WORK ITEM. Retype exactly what appears below from the line containing "ATOM 195 C C" down to the line containing "ATOM 218 O O", keeping both end lines. Do not include pictures.

RAW DATA.
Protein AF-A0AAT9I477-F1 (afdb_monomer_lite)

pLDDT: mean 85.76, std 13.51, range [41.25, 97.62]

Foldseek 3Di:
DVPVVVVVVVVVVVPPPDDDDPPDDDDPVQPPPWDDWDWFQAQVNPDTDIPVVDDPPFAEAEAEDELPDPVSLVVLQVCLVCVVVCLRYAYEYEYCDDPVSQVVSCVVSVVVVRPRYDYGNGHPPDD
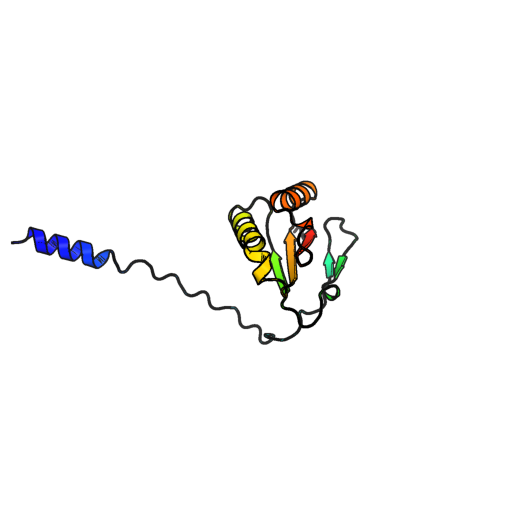
Structure (mmCIF, N/CA/C/O backbone):
data_AF-A0AAT9I477-F1
#
_entry.id   AF-A0AAT9I477-F1
#
loop_
_atom_site.group_PDB
_atom_site.id
_atom_site.type_symbol
_atom_site.label_atom_id
_atom_site.label_alt_id
_atom_site.label_comp_id
_atom_site.label_asym_id
_atom_site.label_entity_id
_atom_site.label_seq_id
_atom_site.pdbx_PDB_ins_code
_atom_site.Cartn_x
_atom_site.Cartn_y
_atom_site.Cartn_z
_atom_site.occupancy
_atom_site.B_iso_or_equiv
_atom_site.auth_seq_id
_atom_site.auth_comp_id
_atom_site.auth_asym_id
_atom_site.auth_atom_id
_atom_site.pdbx_PDB_model_num
ATOM 1 N N . MET A 1 1 ? 20.388 -45.911 36.223 1.00 54.62 1 MET A N 1
ATOM 2 C CA . MET A 1 1 ? 19.468 -44.863 36.720 1.00 54.62 1 MET A CA 1
ATOM 3 C C . MET A 1 1 ? 19.803 -43.440 36.231 1.00 54.62 1 MET A C 1
ATOM 5 O O . MET A 1 1 ? 18.949 -42.580 36.348 1.00 54.62 1 MET A O 1
ATOM 9 N N . ASN A 1 2 ? 20.962 -43.188 35.592 1.00 56.53 2 ASN A
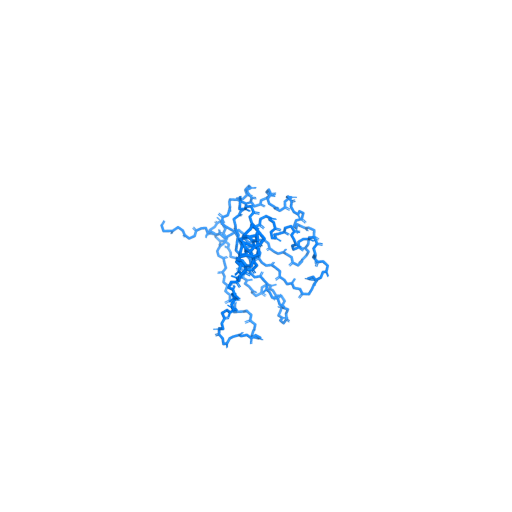 N 1
ATOM 10 C CA . ASN A 1 2 ? 21.359 -41.836 35.141 1.00 56.53 2 ASN A CA 1
ATOM 11 C C . ASN A 1 2 ? 20.895 -41.425 33.727 1.00 56.53 2 ASN A C 1
ATOM 13 O O . ASN A 1 2 ? 20.857 -40.239 33.435 1.00 56.53 2 ASN A O 1
ATOM 17 N N . ARG A 1 3 ? 20.527 -42.353 32.829 1.00 56.47 3 ARG A N 1
ATOM 18 C CA . ARG A 1 3 ? 20.227 -42.015 31.414 1.00 56.47 3 ARG A CA 1
ATOM 19 C C . ARG A 1 3 ? 18.891 -41.280 31.220 1.00 56.47 3 ARG A C 1
ATOM 21 O O . ARG A 1 3 ? 18.787 -40.446 30.331 1.00 56.47 3 ARG A O 1
ATOM 28 N N . PHE A 1 4 ? 17.903 -41.546 32.077 1.00 57.97 4 PHE A N 1
ATOM 29 C CA . PHE A 1 4 ? 16.593 -40.880 32.036 1.00 57.97 4 PHE A CA 1
ATOM 30 C C . PHE A 1 4 ? 16.624 -39.463 32.623 1.00 57.97 4 PHE A C 1
ATOM 32 O O . PHE A 1 4 ? 15.901 -38.591 32.153 1.00 57.97 4 PHE A O 1
ATOM 39 N N . VAL A 1 5 ? 17.507 -39.211 33.595 1.00 62.16 5 VAL A N 1
ATOM 40 C CA . VAL A 1 5 ? 17.668 -37.887 34.218 1.00 62.16 5 VAL A CA 1
ATOM 41 C C . VAL A 1 5 ? 18.255 -36.886 33.217 1.00 62.16 5 VAL A C 1
ATOM 43 O O . VAL A 1 5 ? 17.734 -35.784 33.079 1.00 62.16 5 VAL A O 1
ATOM 46 N N . PHE A 1 6 ? 19.264 -37.289 32.437 1.00 58.91 6 PHE A N 1
ATOM 47 C CA . PHE A 1 6 ? 19.824 -36.438 31.378 1.00 58.91 6 PHE A CA 1
ATOM 48 C C . PHE A 1 6 ? 18.828 -36.163 30.237 1.00 58.91 6 PHE A C 1
ATOM 50 O O . PHE A 1 6 ? 18.822 -35.061 29.692 1.00 58.91 6 PHE A O 1
ATOM 57 N N . ALA A 1 7 ? 17.950 -37.119 29.909 1.00 61.00 7 ALA A N 1
ATOM 58 C CA . ALA A 1 7 ? 16.913 -36.935 28.889 1.00 61.00 7 ALA A CA 1
ATOM 59 C C . ALA A 1 7 ? 15.827 -35.929 29.320 1.00 61.00 7 ALA A C 1
ATOM 61 O O . ALA A 1 7 ? 15.393 -35.111 28.512 1.00 61.00 7 ALA A O 1
ATOM 62 N N . LEU A 1 8 ? 15.433 -35.939 30.599 1.00 60.19 8 LEU A N 1
ATOM 63 C CA . LEU A 1 8 ? 14.464 -34.983 31.149 1.00 60.19 8 LEU A CA 1
ATOM 64 C C . LEU A 1 8 ? 15.023 -33.554 31.223 1.00 60.19 8 LEU A C 1
ATOM 66 O O . LEU A 1 8 ? 14.293 -32.599 30.965 1.00 60.19 8 LEU A O 1
ATOM 70 N N . ILE A 1 9 ? 16.322 -33.401 31.498 1.00 60.31 9 ILE A N 1
ATOM 71 C CA . ILE A 1 9 ? 16.990 -32.091 31.515 1.00 60.31 9 ILE A CA 1
ATOM 72 C C . ILE A 1 9 ? 17.069 -31.490 30.099 1.00 60.31 9 ILE A C 1
ATOM 74 O O . ILE A 1 9 ? 16.786 -30.308 29.926 1.00 60.31 9 ILE A O 1
ATOM 78 N N . PHE A 1 10 ? 17.366 -32.292 29.069 1.00 59.03 10 PHE A N 1
ATOM 79 C CA . PHE A 1 10 ? 17.370 -31.815 27.677 1.00 59.03 10 PHE A CA 1
ATOM 80 C C . PHE A 1 10 ? 15.969 -31.455 27.152 1.00 59.03 10 PHE A C 1
ATOM 82 O O . PHE A 1 10 ? 15.833 -30.501 26.388 1.00 59.03 10 PHE A O 1
ATOM 89 N N . PHE A 1 11 ? 14.921 -32.167 27.580 1.00 59.88 11 PHE A N 1
ATOM 90 C CA . PHE A 1 11 ? 13.543 -31.868 27.172 1.00 59.88 11 PHE A CA 1
ATOM 91 C C . PHE A 1 11 ? 13.000 -30.584 27.829 1.00 59.88 11 PHE A C 1
ATOM 93 O O . PHE A 1 11 ? 12.248 -29.840 27.204 1.00 59.88 11 PHE A O 1
ATOM 100 N N . GLY A 1 12 ? 13.428 -30.276 29.061 1.00 60.44 12 GLY A N 1
ATOM 101 C CA . GLY A 1 12 ? 13.016 -29.068 29.786 1.00 60.44 12 GLY A CA 1
ATOM 102 C C . GLY A 1 12 ? 13.573 -27.755 29.221 1.00 60.44 12 GLY A C 1
ATOM 103 O O . GLY A 1 12 ? 12.921 -26.721 29.330 1.00 60.44 12 GLY A O 1
ATOM 104 N N . VAL A 1 13 ? 14.742 -27.778 28.570 1.00 59.97 13 VAL A N 1
ATOM 105 C CA . VAL A 1 13 ? 15.379 -26.570 28.001 1.00 59.97 13 VAL A CA 1
ATOM 106 C C . VAL A 1 13 ? 14.796 -26.192 26.625 1.00 59.97 13 VAL A C 1
ATOM 108 O O . VAL A 1 13 ? 14.869 -25.035 26.219 1.00 59.97 13 VAL A O 1
ATOM 111 N N . GLY A 1 14 ? 14.148 -27.126 25.918 1.00 58.69 14 GLY A N 1
ATOM 112 C CA . GLY A 1 14 ? 13.618 -26.899 24.563 1.00 58.69 14 GLY A CA 1
ATOM 113 C C . GLY A 1 14 ? 12.355 -26.028 24.476 1.00 58.69 14 GLY A C 1
ATOM 114 O O . GLY A 1 14 ? 12.067 -25.475 23.418 1.00 58.69 14 GLY A O 1
ATOM 115 N N . ILE A 1 15 ? 11.608 -25.869 25.571 1.00 60.72 15 ILE A N 1
ATOM 116 C CA . ILE A 1 15 ? 10.308 -25.163 25.600 1.00 60.72 15 ILE A CA 1
ATOM 117 C C . ILE A 1 15 ? 10.410 -23.665 25.937 1.00 60.72 15 ILE A C 1
ATOM 119 O O . ILE A 1 15 ? 9.431 -22.941 25.789 1.00 60.72 15 ILE A O 1
ATOM 123 N N . GLY A 1 16 ? 11.582 -23.170 26.347 1.00 58.81 16 GLY A N 1
ATOM 124 C CA . GLY A 1 16 ? 11.760 -21.772 26.767 1.00 58.81 16 GLY A CA 1
ATOM 125 C C . GLY A 1 16 ? 12.098 -20.770 25.654 1.00 58.81 16 GLY A C 1
ATOM 126 O O . GLY A 1 16 ? 12.217 -19.582 25.935 1.00 58.81 16 GLY A O 1
ATOM 127 N N . SER A 1 17 ? 12.291 -21.206 24.403 1.00 58.84 17 SER A N 1
ATOM 128 C CA . SER A 1 17 ? 13.044 -20.417 23.409 1.00 58.84 17 SER A CA 1
ATOM 129 C C . SER A 1 17 ? 12.217 -19.653 22.362 1.00 58.84 17 SER A C 1
ATOM 131 O O . SER A 1 17 ? 12.738 -19.332 21.296 1.00 58.84 17 SER A O 1
ATOM 133 N N . CYS A 1 18 ? 10.947 -19.331 22.615 1.00 65.31 18 CYS A N 1
ATOM 134 C CA . CYS A 1 18 ? 10.150 -18.520 21.680 1.00 65.31 18 CYS A CA 1
ATOM 135 C C . CYS A 1 18 ? 9.307 -17.457 22.392 1.00 65.31 18 CYS A C 1
ATOM 137 O O . CYS A 1 18 ? 8.080 -17.493 22.344 1.00 65.31 18 CYS A O 1
ATOM 139 N N . THR A 1 19 ? 9.949 -16.461 22.999 1.00 71.12 19 THR A N 1
ATOM 140 C CA . THR A 1 19 ? 9.294 -15.177 23.270 1.00 71.12 19 THR A CA 1
ATOM 141 C C . THR A 1 19 ? 9.560 -14.252 22.082 1.00 71.12 19 THR A C 1
ATOM 143 O O . THR A 1 19 ? 10.661 -13.739 21.897 1.00 71.12 19 THR A O 1
ATOM 146 N N . LYS A 1 20 ? 8.565 -14.069 21.205 1.00 70.94 20 LYS A N 1
ATOM 147 C CA . LYS A 1 20 ? 8.618 -12.960 20.242 1.00 70.94 20 LYS A CA 1
ATOM 148 C C . LYS A 1 20 ? 8.362 -11.675 21.035 1.00 70.94 20 LYS A C 1
ATOM 150 O O . LYS A 1 20 ? 7.393 -11.654 21.791 1.00 70.94 20 LYS A O 1
ATOM 155 N N . PRO A 1 21 ? 9.202 -10.638 20.917 1.00 67.00 21 PRO A N 1
ATOM 156 C CA . PRO A 1 21 ? 8.923 -9.368 21.569 1.00 67.00 21 PRO A CA 1
ATOM 157 C C . PRO A 1 21 ? 7.620 -8.785 21.010 1.00 67.00 21 PRO A C 1
ATOM 159 O O . PRO A 1 21 ? 7.456 -8.689 19.792 1.00 67.00 21 PRO A O 1
ATOM 162 N N . ASP A 1 22 ? 6.699 -8.407 21.898 1.00 75.56 22 ASP A N 1
ATOM 163 C CA . ASP A 1 22 ? 5.495 -7.668 21.524 1.00 75.56 22 ASP A CA 1
ATOM 164 C C . ASP A 1 22 ? 5.906 -6.295 20.984 1.00 75.56 22 ASP A C 1
ATOM 166 O O . ASP A 1 22 ? 6.333 -5.409 21.731 1.00 75.56 22 ASP A O 1
ATOM 170 N N . VAL A 1 23 ? 5.785 -6.113 19.668 1.00 81.25 23 VAL A N 1
ATOM 171 C CA . VAL A 1 23 ? 5.936 -4.802 19.036 1.00 81.25 23 VAL A CA 1
ATOM 172 C C . VAL A 1 23 ? 4.685 -3.999 19.369 1.00 81.25 23 VAL A C 1
ATOM 174 O O . VAL A 1 23 ? 3.623 -4.204 18.782 1.00 81.25 23 VAL A O 1
ATOM 177 N N . LYS A 1 24 ? 4.795 -3.100 20.348 1.00 87.00 24 LYS A N 1
ATOM 178 C CA . LYS A 1 24 ? 3.714 -2.168 20.676 1.00 87.00 24 LYS A CA 1
ATOM 179 C C . LYS A 1 24 ? 3.601 -1.108 19.574 1.00 87.00 24 LYS A C 1
ATOM 181 O O . LYS A 1 24 ? 4.636 -0.649 19.085 1.00 87.00 24 LYS A O 1
ATOM 186 N N . PRO A 1 25 ? 2.380 -0.708 19.180 1.00 86.44 25 PRO A N 1
ATOM 187 C CA . PRO A 1 25 ? 2.201 0.378 18.228 1.00 86.44 25 PRO A CA 1
ATOM 188 C C . PRO A 1 25 ? 2.774 1.683 18.790 1.00 86.44 25 PRO A C 1
ATOM 190 O O . PRO A 1 25 ? 2.772 1.911 20.003 1.00 86.44 25 PRO A O 1
ATOM 193 N N . VAL A 1 26 ? 3.267 2.539 17.896 1.00 90.31 26 VAL A N 1
ATOM 194 C CA . VAL A 1 26 ? 3.720 3.886 18.254 1.00 90.31 26 VAL A CA 1
ATOM 195 C C . VAL A 1 26 ? 2.501 4.723 18.634 1.00 90.31 26 VAL A C 1
ATOM 197 O O . VAL A 1 26 ? 1.537 4.768 17.875 1.00 90.31 26 VAL A O 1
ATOM 200 N N . ILE A 1 27 ? 2.557 5.382 19.792 1.00 91.94 27 ILE A N 1
ATOM 201 C CA . ILE A 1 27 ? 1.528 6.328 20.232 1.00 91.94 27 ILE A CA 1
ATOM 202 C C . ILE A 1 27 ? 1.907 7.717 19.723 1.00 91.94 27 ILE A C 1
ATOM 204 O O . ILE A 1 27 ? 2.944 8.267 20.090 1.00 91.94 27 ILE A O 1
ATOM 208 N N . THR A 1 28 ? 1.067 8.255 18.853 1.00 91.38 28 THR A N 1
ATOM 209 C CA . THR A 1 28 ? 1.225 9.543 18.172 1.00 91.38 28 THR A CA 1
ATOM 210 C C . THR A 1 28 ? 0.452 10.669 18.858 1.00 91.38 28 THR A C 1
ATOM 212 O O . THR A 1 28 ? 0.761 11.837 18.633 1.00 91.38 28 THR A O 1
ATOM 215 N N . GLY A 1 29 ? -0.550 10.343 19.686 1.00 94.62 29 GLY A N 1
ATOM 216 C CA . GLY A 1 29 ? -1.486 11.322 20.
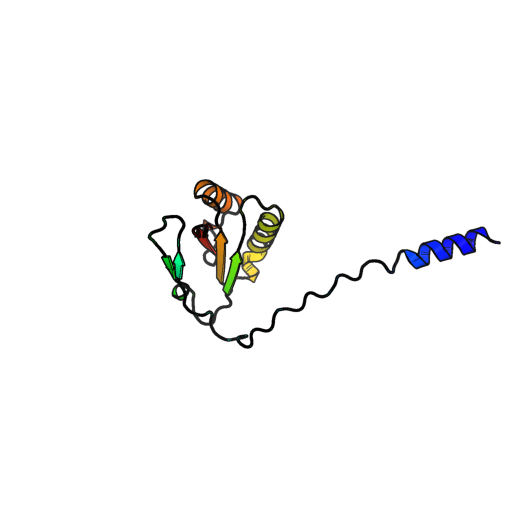251 1.00 94.62 29 GLY A CA 1
ATOM 217 C C . GLY A 1 29 ? -2.498 11.843 19.225 1.00 94.62 29 GLY A C 1
ATOM 218 O O . GLY A 1 29 ? -3.160 12.847 19.475 1.00 94.62 29 GLY A O 1
ATOM 219 N N . LYS A 1 30 ? -2.575 11.186 18.062 1.00 91.50 30 LYS A N 1
ATOM 220 C CA . LYS A 1 30 ? -3.433 11.501 16.913 1.00 91.50 30 LYS A CA 1
ATOM 221 C C . LYS A 1 30 ? -4.344 10.335 16.535 1.00 91.50 30 LYS A C 1
ATOM 223 O O . LYS A 1 30 ? -4.985 10.347 15.487 1.00 91.50 30 LYS A O 1
ATOM 228 N N . GLU A 1 31 ? -4.409 9.314 17.383 1.00 90.56 31 GLU A N 1
ATOM 229 C CA . GLU A 1 31 ? -5.263 8.151 17.187 1.00 90.56 31 GLU A CA 1
ATOM 230 C C . GLU A 1 31 ? -6.738 8.572 17.113 1.00 90.56 31 GLU A C 1
ATOM 232 O O . GLU A 1 31 ? -7.257 9.234 18.008 1.00 90.56 31 GLU A O 1
ATOM 237 N N . GLY A 1 32 ? -7.423 8.166 16.043 1.00 88.44 32 GLY A N 1
ATOM 238 C CA . GLY A 1 32 ? -8.825 8.517 15.801 1.00 88.44 32 GLY A CA 1
ATOM 239 C C . GLY A 1 32 ? -9.043 9.874 15.122 1.00 88.44 32 GLY A C 1
ATOM 240 O O . GLY A 1 32 ? -10.174 10.167 14.742 1.00 88.44 32 GLY A O 1
ATOM 241 N N . GLU A 1 33 ? -7.994 10.679 14.918 1.00 90.44 33 GLU A N 1
ATOM 242 C CA . GLU A 1 33 ? -8.062 11.854 14.045 1.00 90.44 33 GLU A CA 1
ATOM 243 C C . GLU A 1 33 ? -7.973 11.442 12.562 1.00 90.44 33 GLU A C 1
ATOM 245 O O . GLU A 1 33 ? -7.455 10.378 12.212 1.00 90.44 33 GLU A O 1
ATOM 250 N N . ASN A 1 34 ? -8.479 12.299 11.668 1.00 89.69 34 ASN A N 1
ATOM 251 C CA . ASN A 1 34 ? -8.322 12.100 10.228 1.00 89.69 34 ASN A CA 1
ATOM 252 C C . ASN A 1 34 ? -6.843 12.201 9.824 1.00 89.69 34 ASN A C 1
ATOM 254 O O . ASN A 1 34 ? -6.078 12.973 10.406 1.00 89.69 34 ASN A O 1
ATOM 258 N N . LEU A 1 35 ? -6.464 11.469 8.772 1.00 90.50 35 LEU A N 1
ATOM 259 C CA . LEU A 1 35 ? -5.144 11.606 8.162 1.00 90.50 35 LEU A CA 1
ATOM 260 C C . LEU A 1 35 ? -4.927 13.076 7.742 1.00 90.50 35 LEU A C 1
ATOM 262 O O . LEU A 1 35 ? -5.807 13.647 7.091 1.00 90.50 35 LEU A O 1
ATOM 266 N N . PRO A 1 36 ? -3.786 13.705 8.087 1.00 90.62 36 PRO A N 1
ATOM 267 C CA . PRO A 1 36 ? -3.494 15.052 7.624 1.00 90.62 36 PRO A CA 1
ATOM 268 C C . PRO A 1 36 ? -3.442 15.104 6.094 1.00 90.62 36 PRO A C 1
ATOM 270 O O . PRO A 1 36 ? -3.038 14.147 5.427 1.00 90.62 36 PRO A O 1
ATOM 273 N N . ILE A 1 37 ? -3.832 16.250 5.541 1.00 92.81 37 ILE A N 1
ATOM 274 C CA . ILE A 1 37 ? -3.788 16.482 4.099 1.00 92.81 37 ILE A CA 1
ATOM 275 C C . ILE A 1 37 ? -2.353 16.828 3.704 1.00 92.81 37 ILE A C 1
ATOM 277 O O . ILE A 1 37 ? -1.791 17.811 4.188 1.00 92.81 37 ILE A O 1
ATOM 281 N N . PHE A 1 38 ? -1.766 16.031 2.816 1.00 91.94 38 PHE A N 1
ATOM 282 C CA . PHE A 1 38 ? -0.447 16.279 2.242 1.00 91.94 38 PHE A CA 1
ATOM 283 C C . PHE A 1 38 ? -0.367 15.762 0.804 1.00 91.94 38 PHE A C 1
ATOM 285 O O . PHE A 1 38 ? -1.222 15.008 0.339 1.00 91.94 38 PHE A O 1
ATOM 292 N N . ASN A 1 39 ? 0.676 16.202 0.103 1.00 92.25 39 ASN A N 1
ATOM 293 C CA . ASN A 1 39 ? 0.954 15.827 -1.276 1.00 92.25 39 ASN A CA 1
ATOM 294 C C . ASN A 1 39 ? 2.106 14.822 -1.331 1.00 92.25 39 ASN A C 1
ATOM 296 O O . ASN A 1 39 ? 3.134 15.028 -0.685 1.00 92.25 39 ASN A O 1
ATOM 300 N N . ILE A 1 40 ? 1.958 13.790 -2.156 1.00 90.19 40 ILE A N 1
ATOM 301 C CA . ILE A 1 40 ? 3.021 12.855 -2.527 1.00 90.19 40 ILE A CA 1
ATOM 302 C C . ILE A 1 40 ? 3.449 13.192 -3.953 1.00 90.19 40 ILE A C 1
ATOM 304 O O . ILE A 1 40 ? 2.617 13.193 -4.859 1.00 90.19 40 ILE A O 1
ATOM 308 N N . LEU A 1 41 ? 4.731 13.500 -4.153 1.00 88.56 41 LEU A N 1
ATOM 309 C CA . LEU A 1 41 ? 5.285 13.776 -5.478 1.00 88.56 41 LEU A CA 1
ATOM 310 C C . LEU A 1 41 ? 5.371 12.477 -6.277 1.00 88.56 41 LEU A C 1
ATOM 312 O O . LEU A 1 41 ? 6.053 11.535 -5.865 1.00 88.56 41 LEU A O 1
ATOM 316 N N . LEU A 1 42 ? 4.702 12.444 -7.425 1.00 88.31 42 LEU A N 1
ATOM 317 C CA . LEU A 1 42 ? 4.675 11.262 -8.267 1.00 88.31 42 LEU A CA 1
ATOM 318 C C . LEU A 1 42 ? 5.985 11.085 -9.044 1.00 88.31 42 LEU A C 1
ATOM 320 O O . LEU A 1 42 ? 6.764 12.025 -9.226 1.00 88.31 42 LEU A O 1
ATOM 324 N N . SER A 1 43 ? 6.241 9.866 -9.519 1.00 84.31 43 SER A N 1
ATOM 325 C CA . SER A 1 43 ? 7.481 9.516 -10.226 1.00 84.31 43 SER A CA 1
ATOM 326 C C . SER A 1 43 ? 7.724 10.317 -11.511 1.00 84.31 43 SER A C 1
ATOM 328 O O . SER A 1 43 ? 8.871 10.425 -11.943 1.00 84.31 43 SER A O 1
ATOM 330 N N . ASP A 1 44 ? 6.696 10.940 -12.097 1.00 83.56 44 ASP A N 1
ATOM 331 C CA . ASP A 1 44 ? 6.849 11.872 -13.225 1.00 83.56 44 ASP A CA 1
ATOM 332 C C . ASP A 1 44 ? 7.461 13.233 -12.829 1.00 83.56 44 ASP A C 1
ATOM 334 O O . ASP A 1 44 ? 7.708 14.080 -13.685 1.00 83.56 44 ASP A O 1
ATOM 338 N N . SER A 1 45 ? 7.728 13.447 -11.535 1.00 83.50 45 SER A N 1
ATOM 339 C CA . SER A 1 45 ? 8.304 14.668 -10.963 1.00 83.50 45 SER A CA 1
ATOM 340 C C . SER A 1 45 ? 7.491 15.953 -11.165 1.00 83.50 45 SER A C 1
ATOM 342 O O . SER A 1 45 ? 8.012 17.028 -10.869 1.00 83.50 45 SER A O 1
ATOM 344 N N . THR A 1 46 ? 6.250 15.877 -11.645 1.00 84.81 46 THR A N 1
ATOM 345 C CA . THR A 1 46 ? 5.424 17.056 -11.966 1.00 84.81 46 THR A CA 1
ATOM 346 C C . THR A 1 46 ? 4.017 16.976 -11.398 1.00 84.81 46 THR A C 1
ATOM 348 O O . THR A 1 46 ? 3.428 18.014 -11.095 1.00 84.81 46 THR A O 1
ATOM 351 N N . SER A 1 47 ? 3.489 15.770 -11.215 1.00 88.75 47 SER A N 1
ATOM 352 C CA . SER A 1 47 ? 2.181 15.537 -10.630 1.00 88.75 47 SER A CA 1
ATOM 353 C C . SER A 1 47 ? 2.286 15.136 -9.161 1.00 88.75 47 SER A C 1
ATOM 355 O O . SER A 1 47 ? 3.321 14.677 -8.667 1.00 88.75 47 SER A O 1
ATOM 357 N N . PHE A 1 48 ? 1.192 15.359 -8.439 1.00 89.44 48 PHE A N 1
ATOM 358 C CA . PHE A 1 48 ? 1.081 15.062 -7.021 1.00 89.44 48 PHE A CA 1
ATOM 359 C C . PHE A 1 48 ? -0.185 14.254 -6.769 1.00 89.44 48 PHE A C 1
ATOM 361 O O . PHE A 1 48 ? -1.229 14.558 -7.341 1.00 89.44 48 PHE A O 1
ATOM 368 N N . PHE A 1 49 ? -0.093 13.274 -5.875 1.00 90.56 49 PHE A N 1
ATOM 369 C CA . PHE A 1 49 ? -1.258 12.640 -5.268 1.00 90.56 49 PHE A CA 1
ATOM 370 C C . PHE A 1 49 ? -1.568 13.338 -3.946 1.00 90.56 49 PHE A C 1
ATOM 372 O O . PHE A 1 49 ? -0.676 13.480 -3.104 1.00 90.56 49 PHE A O 1
ATOM 379 N N . ASN A 1 50 ? -2.809 13.785 -3.761 1.00 92.94 50 ASN A N 1
ATOM 380 C CA . ASN A 1 50 ? -3.224 14.474 -2.545 1.00 92.94 50 ASN A CA 1
ATOM 381 C C . ASN A 1 50 ? -4.058 13.539 -1.666 1.00 92.94 50 ASN A C 1
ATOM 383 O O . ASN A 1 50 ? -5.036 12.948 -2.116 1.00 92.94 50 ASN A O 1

TASK OUTPUT.
ATOM 195 C C . VAL A 1 26 ? 2.501 4.723 18.634 1.00 90.31 26 VAL A C 1
ATOM 197 O O . VAL A 1 26 ? 1.537 4.768 17.875 1.00 90.31 26 VAL A O 1
ATOM 200 N N . ILE A 1 27 ? 2.557 5.382 19.792 1.00 91.94 27 ILE A N 1
ATOM 201 C CA . ILE A 1 27 ? 1.528 6.328 20.232 1.00 91.94 27 ILE A CA 1
ATOM 202 C C . ILE A 1 27 ? 1.907 7.717 19.723 1.00 91.94 27 ILE A C 1
ATOM 204 O O . ILE A 1 27 ? 2.944 8.267 20.090 1.00 91.94 27 ILE A O 1
ATOM 208 N N . THR A 1 28 ? 1.067 8.255 18.853 1.00 91.38 28 THR A N 1
ATOM 209 C CA . THR A 1 28 ? 1.225 9.543 18.172 1.00 91.38 28 THR A CA 1
ATOM 210 C C . THR A 1 28 ? 0.452 10.669 18.858 1.00 91.38 28 THR A C 1
ATOM 212 O O . THR A 1 28 ? 0.761 11.837 18.633 1.00 91.38 28 THR A O 1
ATOM 215 N N . GLY A 1 29 ? -0.550 10.343 19.686 1.00 94.62 29 GLY A N 1
ATOM 216 C CA . GLY A 1 29 ? -1.486 11.322 20.
251 1.00 94.62 29 GLY A CA 1
ATOM 217 C C . GLY A 1 29 ? -2.498 11.843 19.225 1.00 94.62 29 GLY A C 1
ATOM 218 O O . GLY A 1 29 ? -3.160 12.847 19.475 1.00 94.62 29 GLY A O 1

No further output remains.